Dzieci sięgające po kawę czy energetyki uzależniają się od środków stymulujących
W wakacje dzieci wychodzą z domu, bawią się z rówieśnikami i mało czasu spędzają w domu. Często podczas spotkań z innymi sięgają po słodkie przekąski i napoje – coraz częściej i w coraz większej ilości po kawę oraz energetyki, które tak samo jak papierosy, są używkami.
– Widzimy to i w praktyce pediatrycznej możemy to zauważyć przy okazji tego trendu podkręcania własnej energii energetykami puszkowymi, czy tą kawą, która jest dostępna. Pije na młodzież słodką kawę i sięga po cukier – mówi Jacek Kidoń, pediatra.
A takie słodkie napoje to częsty wybór najmłodszych w upalne dni.
– Począwszy od napojów słodkich, gazowanych napojów, które nie są dla dzieci wskazane przez wiek, ponieważ zawierają substancje niebezpieczne dla nich, myślę tutaj o napojach energetycznych, czy też kawie – zaznacza Magdalena Góralczyk z NFZ.
Spożywanie słodkich, pobudzających napojów powoduje szereg skutków w młodym organizmie. Jak mówi psycholog Czesław Michalczyk cukier powoduje szczególne uzależnienie.
– Fizjologia dziecka jest zupełnie inna niż fizjologia układu nerwowego człowieka dorosłego. Dzieci dużo szybciej uzależniają się od przyjemności, która jest związana ze słodkimi napojami, ale też ze środkami stymulującymi, np. kawa i napoje energetyczne – mówi Czesław Michalczyk.
– Ten młody, rozwijający się mózg nie powinien być pobudzany do wzmożonej aktywności. Naturalny, biologiczny rytm, to jest uczenie się i rozwój młodego organizmu przez taką „trzeźwą” obserwację, czyli naturalne reakcje na bodźce – dodaje Jacek Kidoń.
Co trzeci mały pacjent chce zwolnienie z wf
Bo takie częste picie słodkich, pobudzających napojów często powoduje długotrwałe problemy.

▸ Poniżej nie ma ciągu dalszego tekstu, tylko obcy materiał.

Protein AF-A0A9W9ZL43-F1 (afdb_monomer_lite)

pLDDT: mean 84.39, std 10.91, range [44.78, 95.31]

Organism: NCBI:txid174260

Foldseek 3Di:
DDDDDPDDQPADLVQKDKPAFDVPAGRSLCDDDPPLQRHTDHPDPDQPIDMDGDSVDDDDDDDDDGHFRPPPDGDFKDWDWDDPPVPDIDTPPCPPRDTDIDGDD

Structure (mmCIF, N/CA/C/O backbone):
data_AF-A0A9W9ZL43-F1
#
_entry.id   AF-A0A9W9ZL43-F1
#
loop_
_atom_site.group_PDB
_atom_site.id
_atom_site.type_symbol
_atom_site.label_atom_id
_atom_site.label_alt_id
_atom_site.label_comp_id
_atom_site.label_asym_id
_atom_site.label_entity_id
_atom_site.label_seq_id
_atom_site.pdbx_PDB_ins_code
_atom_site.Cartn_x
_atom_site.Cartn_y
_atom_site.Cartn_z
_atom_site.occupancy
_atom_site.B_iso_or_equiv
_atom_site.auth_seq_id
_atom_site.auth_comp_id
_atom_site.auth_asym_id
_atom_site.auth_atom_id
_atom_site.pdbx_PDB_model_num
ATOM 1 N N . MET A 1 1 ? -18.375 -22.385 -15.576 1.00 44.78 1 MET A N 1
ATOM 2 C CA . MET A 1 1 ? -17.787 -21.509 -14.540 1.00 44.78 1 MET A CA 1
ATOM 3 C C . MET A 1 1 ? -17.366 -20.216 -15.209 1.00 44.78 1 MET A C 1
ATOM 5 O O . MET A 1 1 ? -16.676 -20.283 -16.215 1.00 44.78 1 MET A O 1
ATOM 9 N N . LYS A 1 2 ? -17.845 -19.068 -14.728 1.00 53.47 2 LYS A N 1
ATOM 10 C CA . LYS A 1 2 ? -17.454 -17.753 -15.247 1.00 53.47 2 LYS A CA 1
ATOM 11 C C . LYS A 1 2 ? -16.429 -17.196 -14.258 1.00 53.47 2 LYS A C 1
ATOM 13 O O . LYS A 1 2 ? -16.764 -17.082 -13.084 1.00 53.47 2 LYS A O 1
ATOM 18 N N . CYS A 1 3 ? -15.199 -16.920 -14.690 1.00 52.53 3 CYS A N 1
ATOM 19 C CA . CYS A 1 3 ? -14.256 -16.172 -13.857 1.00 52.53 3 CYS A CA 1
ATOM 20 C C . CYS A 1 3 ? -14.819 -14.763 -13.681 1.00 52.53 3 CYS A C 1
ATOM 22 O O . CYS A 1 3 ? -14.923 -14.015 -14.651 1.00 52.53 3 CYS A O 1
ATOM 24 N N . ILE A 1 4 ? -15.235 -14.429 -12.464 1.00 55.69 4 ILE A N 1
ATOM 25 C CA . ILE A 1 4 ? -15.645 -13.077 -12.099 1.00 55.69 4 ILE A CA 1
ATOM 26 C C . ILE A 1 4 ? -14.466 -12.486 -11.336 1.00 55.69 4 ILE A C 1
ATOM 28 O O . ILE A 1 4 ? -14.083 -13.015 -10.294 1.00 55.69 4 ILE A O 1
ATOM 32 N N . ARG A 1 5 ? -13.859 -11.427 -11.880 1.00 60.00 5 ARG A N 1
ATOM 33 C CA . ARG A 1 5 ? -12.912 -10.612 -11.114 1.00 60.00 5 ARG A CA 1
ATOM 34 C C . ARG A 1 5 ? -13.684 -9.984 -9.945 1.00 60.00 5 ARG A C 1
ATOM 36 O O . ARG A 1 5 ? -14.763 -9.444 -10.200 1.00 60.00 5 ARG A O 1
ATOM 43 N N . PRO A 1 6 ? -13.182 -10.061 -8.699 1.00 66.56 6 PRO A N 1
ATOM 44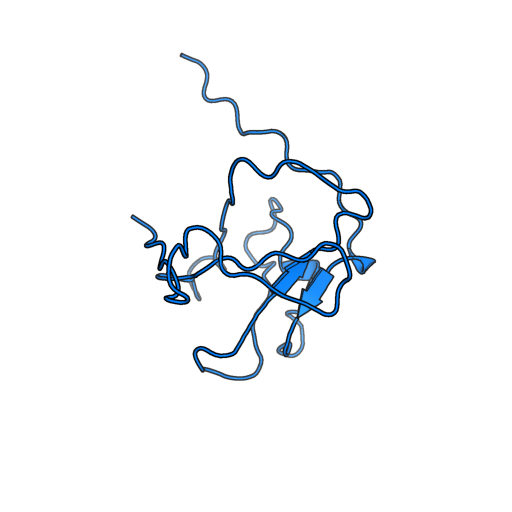 C CA . PRO A 1 6 ? -13.754 -9.302 -7.594 1.00 66.56 6 PRO A CA 1
ATOM 45 C C . PRO A 1 6 ? -13.858 -7.829 -7.992 1.00 66.56 6 PRO A C 1
ATOM 47 O O . PRO A 1 6 ? -12.950 -7.310 -8.642 1.00 66.56 6 PRO A O 1
ATOM 50 N N . VAL A 1 7 ? -14.966 -7.177 -7.643 1.00 71.94 7 VAL A N 1
ATOM 51 C CA . VAL A 1 7 ? -15.109 -5.735 -7.869 1.00 71.94 7 VAL A CA 1
ATOM 52 C C . VAL A 1 7 ? -14.186 -5.037 -6.867 1.00 71.94 7 VAL A C 1
ATOM 54 O O . VAL A 1 7 ? -14.375 -5.241 -5.666 1.00 71.94 7 VAL A O 1
ATOM 57 N N . PRO A 1 8 ? -13.165 -4.288 -7.319 1.00 74.06 8 PRO A N 1
ATOM 58 C CA . PRO A 1 8 ? -12.304 -3.545 -6.412 1.00 74.06 8 PRO A CA 1
ATOM 59 C C . PRO A 1 8 ? -13.104 -2.436 -5.724 1.00 74.06 8 PRO A C 1
ATOM 61 O O . PRO A 1 8 ? -14.104 -1.952 -6.257 1.00 74.06 8 PRO A O 1
ATOM 64 N N . PHE A 1 9 ? -12.649 -2.024 -4.543 1.00 78.25 9 PHE A N 1
ATOM 65 C CA . PHE A 1 9 ? -13.162 -0.816 -3.908 1.00 78.25 9 PHE A CA 1
ATOM 66 C C . PHE A 1 9 ? -12.922 0.387 -4.829 1.00 78.25 9 PHE A C 1
ATOM 68 O O . PHE A 1 9 ? -11.850 0.502 -5.428 1.00 78.25 9 PHE A O 1
ATOM 75 N N . ASP A 1 10 ? -13.911 1.274 -4.942 1.00 81.81 10 ASP A N 1
ATOM 76 C CA . ASP A 1 10 ? -13.741 2.536 -5.660 1.00 81.81 10 ASP A CA 1
ATOM 77 C C . ASP A 1 10 ? -12.989 3.510 -4.749 1.00 81.81 10 ASP A C 1
ATOM 79 O O . ASP A 1 10 ? -13.555 4.065 -3.805 1.00 81.81 10 ASP A O 1
ATOM 83 N N . VAL A 1 11 ? -11.680 3.638 -4.974 1.00 84.31 11 VAL A N 1
ATOM 84 C CA . VAL A 1 11 ? -10.799 4.477 -4.163 1.00 84.31 11 VAL A CA 1
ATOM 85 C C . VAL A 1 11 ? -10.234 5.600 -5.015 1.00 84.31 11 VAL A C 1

– To przekłada się na ogólne problemy organizmu, na rosnące problemy z nadwagą, potem rysuje się błędne koło. Ktoś ma nadwagę, unika aktywności, dalej jest w tym ciągu cukrowym i to się dalej pogłębia. Przyjdzie wrzesień i co trzeci pacjent będzie chciał zwolnienie z wf – podkreśla Jacek Kidoń.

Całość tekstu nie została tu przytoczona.